The sale is on through the weekend and into Cyber Monday. Let us know if y ou have any questions!!

*CHANG ERHU - Last chance!*
Our *http://www.embertone.com/orangefriday16.php (Chang Erhu)* is 50% off for a few more hours, so if you're interested... GRAB IT!


*GENERAL NOTES on the SALE*




Embertone is getting into the holiday spirit! We've lined up 8 exciting offers, one each day from Monday Nov. 21 - Monday Nov. 28. You can follow us on social media to keep up with each individual sale since we'll be making daily announcements throughout the week. Stay informed by checking us out on Facebook or Twitter!

The Awesomeness Includes:
New product announcements
New releases
FREEBIES!
And special content for Newsletter Subscribers - sign up HERE!
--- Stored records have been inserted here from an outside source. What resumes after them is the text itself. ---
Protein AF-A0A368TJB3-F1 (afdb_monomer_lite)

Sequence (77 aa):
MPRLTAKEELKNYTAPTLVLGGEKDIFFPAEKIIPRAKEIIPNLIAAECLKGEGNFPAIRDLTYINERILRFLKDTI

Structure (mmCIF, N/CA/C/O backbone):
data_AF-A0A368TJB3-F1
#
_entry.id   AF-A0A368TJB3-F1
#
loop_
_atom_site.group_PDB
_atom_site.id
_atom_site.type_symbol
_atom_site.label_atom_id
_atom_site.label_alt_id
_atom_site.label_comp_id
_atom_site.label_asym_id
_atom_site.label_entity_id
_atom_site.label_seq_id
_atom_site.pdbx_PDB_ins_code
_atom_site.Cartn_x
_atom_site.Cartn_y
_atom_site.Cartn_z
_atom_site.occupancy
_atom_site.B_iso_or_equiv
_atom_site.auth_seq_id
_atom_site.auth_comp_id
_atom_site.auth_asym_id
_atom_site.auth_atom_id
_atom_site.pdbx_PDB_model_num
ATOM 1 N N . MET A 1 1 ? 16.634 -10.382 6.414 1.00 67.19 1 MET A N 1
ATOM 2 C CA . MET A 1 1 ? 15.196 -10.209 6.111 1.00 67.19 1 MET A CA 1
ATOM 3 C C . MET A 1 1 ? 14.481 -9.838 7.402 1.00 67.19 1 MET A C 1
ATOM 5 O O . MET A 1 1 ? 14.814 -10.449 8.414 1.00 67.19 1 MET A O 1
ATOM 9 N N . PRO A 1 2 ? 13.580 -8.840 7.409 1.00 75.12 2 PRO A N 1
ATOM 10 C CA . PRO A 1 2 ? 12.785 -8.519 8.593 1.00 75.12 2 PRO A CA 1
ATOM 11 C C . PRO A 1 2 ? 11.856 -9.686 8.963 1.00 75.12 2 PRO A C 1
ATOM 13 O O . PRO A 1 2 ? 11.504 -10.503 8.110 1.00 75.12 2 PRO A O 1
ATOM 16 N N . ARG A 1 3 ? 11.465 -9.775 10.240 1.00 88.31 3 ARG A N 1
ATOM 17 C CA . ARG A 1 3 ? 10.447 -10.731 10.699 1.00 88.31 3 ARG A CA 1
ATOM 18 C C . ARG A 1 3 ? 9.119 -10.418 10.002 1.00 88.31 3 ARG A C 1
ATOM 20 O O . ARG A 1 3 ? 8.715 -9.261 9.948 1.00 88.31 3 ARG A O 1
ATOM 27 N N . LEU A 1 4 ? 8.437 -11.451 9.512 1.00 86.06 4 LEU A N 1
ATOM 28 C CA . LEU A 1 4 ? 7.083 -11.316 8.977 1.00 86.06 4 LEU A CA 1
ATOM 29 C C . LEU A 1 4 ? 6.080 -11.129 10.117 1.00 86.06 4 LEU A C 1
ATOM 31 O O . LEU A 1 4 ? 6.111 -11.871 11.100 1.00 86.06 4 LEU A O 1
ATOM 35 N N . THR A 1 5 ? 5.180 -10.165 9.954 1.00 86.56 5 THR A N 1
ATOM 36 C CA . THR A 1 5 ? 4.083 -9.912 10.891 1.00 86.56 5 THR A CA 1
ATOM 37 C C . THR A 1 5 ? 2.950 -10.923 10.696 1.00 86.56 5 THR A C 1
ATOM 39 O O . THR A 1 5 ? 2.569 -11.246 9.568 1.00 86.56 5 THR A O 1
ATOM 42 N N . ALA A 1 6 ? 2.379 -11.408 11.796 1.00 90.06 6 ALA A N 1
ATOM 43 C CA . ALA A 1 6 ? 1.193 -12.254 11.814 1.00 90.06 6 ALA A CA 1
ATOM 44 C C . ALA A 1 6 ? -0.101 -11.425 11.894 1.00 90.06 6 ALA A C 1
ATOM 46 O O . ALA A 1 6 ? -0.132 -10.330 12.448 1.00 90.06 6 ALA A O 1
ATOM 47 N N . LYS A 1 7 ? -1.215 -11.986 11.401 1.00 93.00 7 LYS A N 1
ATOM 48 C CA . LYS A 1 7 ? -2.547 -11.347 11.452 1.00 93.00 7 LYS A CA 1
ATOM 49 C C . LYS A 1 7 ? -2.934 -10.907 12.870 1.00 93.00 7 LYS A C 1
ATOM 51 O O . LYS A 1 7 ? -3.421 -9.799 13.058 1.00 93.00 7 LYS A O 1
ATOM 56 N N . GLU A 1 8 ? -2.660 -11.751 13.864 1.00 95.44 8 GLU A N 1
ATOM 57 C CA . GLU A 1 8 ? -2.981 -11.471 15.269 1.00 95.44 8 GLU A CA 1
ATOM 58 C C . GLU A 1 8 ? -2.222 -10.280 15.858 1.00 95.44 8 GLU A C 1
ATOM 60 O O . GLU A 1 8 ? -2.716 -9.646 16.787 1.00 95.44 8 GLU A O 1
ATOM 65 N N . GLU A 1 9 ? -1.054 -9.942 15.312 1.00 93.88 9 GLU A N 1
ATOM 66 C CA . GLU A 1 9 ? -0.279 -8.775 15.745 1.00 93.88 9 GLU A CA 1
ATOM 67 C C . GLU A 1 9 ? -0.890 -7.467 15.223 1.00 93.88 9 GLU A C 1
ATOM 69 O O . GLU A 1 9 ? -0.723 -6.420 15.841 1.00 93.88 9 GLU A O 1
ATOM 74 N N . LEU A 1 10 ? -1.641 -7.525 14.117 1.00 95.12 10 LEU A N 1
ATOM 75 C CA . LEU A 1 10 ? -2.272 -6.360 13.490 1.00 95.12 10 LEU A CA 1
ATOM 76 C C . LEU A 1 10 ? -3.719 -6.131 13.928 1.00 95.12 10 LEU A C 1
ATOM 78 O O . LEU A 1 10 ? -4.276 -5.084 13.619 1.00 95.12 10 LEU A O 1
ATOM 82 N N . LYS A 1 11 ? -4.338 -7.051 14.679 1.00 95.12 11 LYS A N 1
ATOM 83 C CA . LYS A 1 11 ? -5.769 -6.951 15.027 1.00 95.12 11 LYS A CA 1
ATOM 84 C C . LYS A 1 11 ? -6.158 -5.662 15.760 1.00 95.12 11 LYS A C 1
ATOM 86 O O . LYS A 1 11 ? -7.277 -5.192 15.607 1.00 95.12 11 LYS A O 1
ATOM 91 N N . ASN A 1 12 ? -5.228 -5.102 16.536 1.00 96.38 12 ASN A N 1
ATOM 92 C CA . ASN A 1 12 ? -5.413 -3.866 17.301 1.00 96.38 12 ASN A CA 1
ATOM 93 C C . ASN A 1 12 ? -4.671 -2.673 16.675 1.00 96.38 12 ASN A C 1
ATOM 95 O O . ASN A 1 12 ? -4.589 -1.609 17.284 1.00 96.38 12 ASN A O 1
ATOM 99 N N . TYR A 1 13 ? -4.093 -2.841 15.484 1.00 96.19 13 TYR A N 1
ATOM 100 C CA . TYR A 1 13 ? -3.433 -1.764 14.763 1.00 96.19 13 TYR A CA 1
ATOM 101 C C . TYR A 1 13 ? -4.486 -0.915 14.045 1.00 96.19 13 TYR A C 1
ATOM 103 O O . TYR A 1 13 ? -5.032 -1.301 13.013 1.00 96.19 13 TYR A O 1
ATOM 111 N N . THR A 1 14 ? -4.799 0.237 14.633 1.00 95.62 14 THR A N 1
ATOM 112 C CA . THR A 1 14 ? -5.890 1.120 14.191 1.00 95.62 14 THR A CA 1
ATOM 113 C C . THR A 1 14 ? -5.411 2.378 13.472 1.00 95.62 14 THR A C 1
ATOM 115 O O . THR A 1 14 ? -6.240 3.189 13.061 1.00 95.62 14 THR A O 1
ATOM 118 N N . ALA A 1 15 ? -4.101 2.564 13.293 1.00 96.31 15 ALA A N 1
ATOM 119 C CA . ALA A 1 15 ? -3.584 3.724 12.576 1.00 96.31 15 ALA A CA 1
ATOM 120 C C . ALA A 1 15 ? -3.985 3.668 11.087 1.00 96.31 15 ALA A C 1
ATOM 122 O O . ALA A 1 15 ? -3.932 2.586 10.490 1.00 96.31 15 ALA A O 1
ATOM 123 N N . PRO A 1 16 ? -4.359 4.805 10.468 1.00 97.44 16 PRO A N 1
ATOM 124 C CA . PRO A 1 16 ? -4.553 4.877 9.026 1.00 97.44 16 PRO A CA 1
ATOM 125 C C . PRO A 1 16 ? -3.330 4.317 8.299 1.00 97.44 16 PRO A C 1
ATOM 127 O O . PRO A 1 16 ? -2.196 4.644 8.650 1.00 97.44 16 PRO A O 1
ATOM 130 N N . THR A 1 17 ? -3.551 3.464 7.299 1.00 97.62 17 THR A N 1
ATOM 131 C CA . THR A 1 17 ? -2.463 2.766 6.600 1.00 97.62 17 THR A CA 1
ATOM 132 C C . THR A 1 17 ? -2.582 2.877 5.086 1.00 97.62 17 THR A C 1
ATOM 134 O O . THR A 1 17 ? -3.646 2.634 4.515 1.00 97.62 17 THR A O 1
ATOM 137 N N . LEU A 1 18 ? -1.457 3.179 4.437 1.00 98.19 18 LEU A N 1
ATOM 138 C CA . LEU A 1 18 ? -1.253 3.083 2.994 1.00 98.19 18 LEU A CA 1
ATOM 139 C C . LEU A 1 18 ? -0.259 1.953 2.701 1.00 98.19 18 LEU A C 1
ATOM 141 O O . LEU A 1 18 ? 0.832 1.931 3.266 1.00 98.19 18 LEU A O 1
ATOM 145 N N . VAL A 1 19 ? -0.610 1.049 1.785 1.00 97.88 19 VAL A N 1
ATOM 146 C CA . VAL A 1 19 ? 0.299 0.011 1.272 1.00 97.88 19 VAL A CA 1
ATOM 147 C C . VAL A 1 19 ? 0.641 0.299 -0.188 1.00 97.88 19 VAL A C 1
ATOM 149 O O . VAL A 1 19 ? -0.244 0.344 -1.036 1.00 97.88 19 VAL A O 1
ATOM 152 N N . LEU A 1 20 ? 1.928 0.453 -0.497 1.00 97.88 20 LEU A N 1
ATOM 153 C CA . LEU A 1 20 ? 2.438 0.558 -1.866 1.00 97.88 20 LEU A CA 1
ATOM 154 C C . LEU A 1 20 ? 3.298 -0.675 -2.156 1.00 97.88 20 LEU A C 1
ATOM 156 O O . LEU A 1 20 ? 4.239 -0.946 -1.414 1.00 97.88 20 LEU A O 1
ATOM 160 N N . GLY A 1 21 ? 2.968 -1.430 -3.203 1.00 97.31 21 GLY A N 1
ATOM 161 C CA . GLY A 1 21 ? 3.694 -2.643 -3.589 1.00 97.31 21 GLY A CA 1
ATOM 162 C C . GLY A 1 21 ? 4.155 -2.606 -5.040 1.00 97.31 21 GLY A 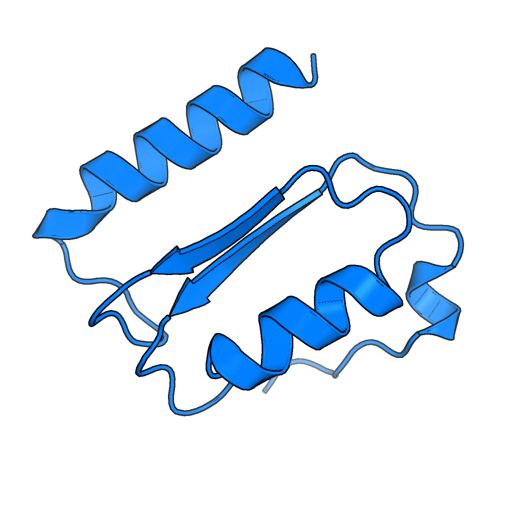C 1
ATOM 163 O O . GLY A 1 21 ? 3.367 -2.249 -5.913 1.00 97.31 21 GLY A O 1
ATOM 164 N N . GLY A 1 22 ? 5.392 -3.020 -5.315 1.00 98.12 22 GLY A N 1
ATOM 165 C CA . GLY A 1 22 ? 5.907 -3.162 -6.680 1.00 98.12 22 GLY A CA 1
ATOM 166 C C . GLY A 1 22 ? 5.317 -4.376 -7.405 1.00 98.12 22 GLY A C 1
ATOM 167 O O . GLY A 1 22 ? 5.272 -5.478 -6.856 1.00 98.12 22 GLY A O 1
ATOM 168 N N . GLU A 1 23 ? 4.860 -4.199 -8.647 1.00 97.94 23 GLU A N 1
ATOM 169 C CA . GLU A 1 23 ? 4.371 -5.299 -9.496 1.00 97.94 23 GLU A CA 1
ATOM 170 C C . GLU A 1 23 ? 5.435 -6.384 -9.725 1.00 97.94 23 GLU A C 1
ATOM 172 O O . GLU A 1 23 ? 5.120 -7.570 -9.737 1.00 97.94 23 GLU A O 1
ATOM 177 N N . LYS A 1 24 ? 6.695 -5.973 -9.883 1.00 97.12 24 LYS A N 1
ATOM 178 C CA . LYS A 1 24 ? 7.854 -6.828 -10.168 1.00 97.12 24 LYS A CA 1
ATOM 179 C C . LYS A 1 24 ? 8.739 -7.054 -8.940 1.00 97.12 24 LYS A C 1
ATOM 181 O O . LYS A 1 24 ? 9.907 -7.416 -9.082 1.00 97.12 24 LYS A O 1
ATOM 186 N N . ASP A 1 25 ? 8.228 -6.796 -7.738 1.00 96.50 25 ASP A N 1
ATOM 187 C CA . ASP A 1 25 ? 8.967 -7.065 -6.507 1.00 96.50 25 ASP A CA 1
ATOM 188 C C . ASP A 1 25 ? 9.167 -8.581 -6.334 1.00 96.50 25 ASP A C 1
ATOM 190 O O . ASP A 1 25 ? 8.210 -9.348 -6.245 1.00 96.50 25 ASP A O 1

So down some eggnog and get ready for some awesome savings!


----------



## Sid Francis (Nov 18, 2016)

Any solution for facebook haters? I just deleted my account but am absolutely interested in Embertone products...


----------



## Embertone (Nov 18, 2016)

Sid Francis said:


> Any solution for facebook haters? I just deleted my account but am absolutely interested in Embertone products...


Yeah! Check our website at 9AM each morning next week 

Thanks Sid!

[EDIT: Deleting your FB profile... sounds like a great idea at this point ]
-Alex


----------



## LamaRose (Nov 18, 2016)

A little 'nog and whiskey dulcimer?


----------



## Parsifal666 (Nov 19, 2016)

Though I kind of overextended my budget this year, I can't help but wonder what kind of deal we'll get on the Blakus Cello. It's _*extremely*_ tempting!


----------



## Embertone (Nov 21, 2016)

*It's Monday, and our week of sales has begun!*






Just for the next 24 hours, CRYSTAL FLUTE will be 50% off. This is your best chance to grab a surprisingly deep, expressive Kontakt instrument for $10!

Crystal Flute - an instrument made from glass which possesses a magical and expressive sound. We went back to our roots to make an expressive little instrument, a la Jubal Flute and Ivory Wind. This is an instrument that we’ve wanted to sample for a very long time. The tone is also similar to a concert flute, but wispier and more evocative.


----------



## A/V4U (Nov 21, 2016)

Embertone said:


> *It's Monday, and our week of sales has begun!*
> 
> 
> 
> ...



Sounds great....I couldn't resist Just downloading


----------



## Parsifal666 (Nov 21, 2016)

A/V4U said:


> Sounds great....I couldn't resist Just downloading



I think I'm going to freak out if any sort of deal like this goes through for the Blakus Cello. In fact, I might just have to put a little money away just for that.


----------



## Embertone (Nov 21, 2016)

Parsifal666 said:


> I think I'm going to freak out if any sort of deal like this goes through for the Blakus Cello. In fact, I might just have to put a little money away just for that.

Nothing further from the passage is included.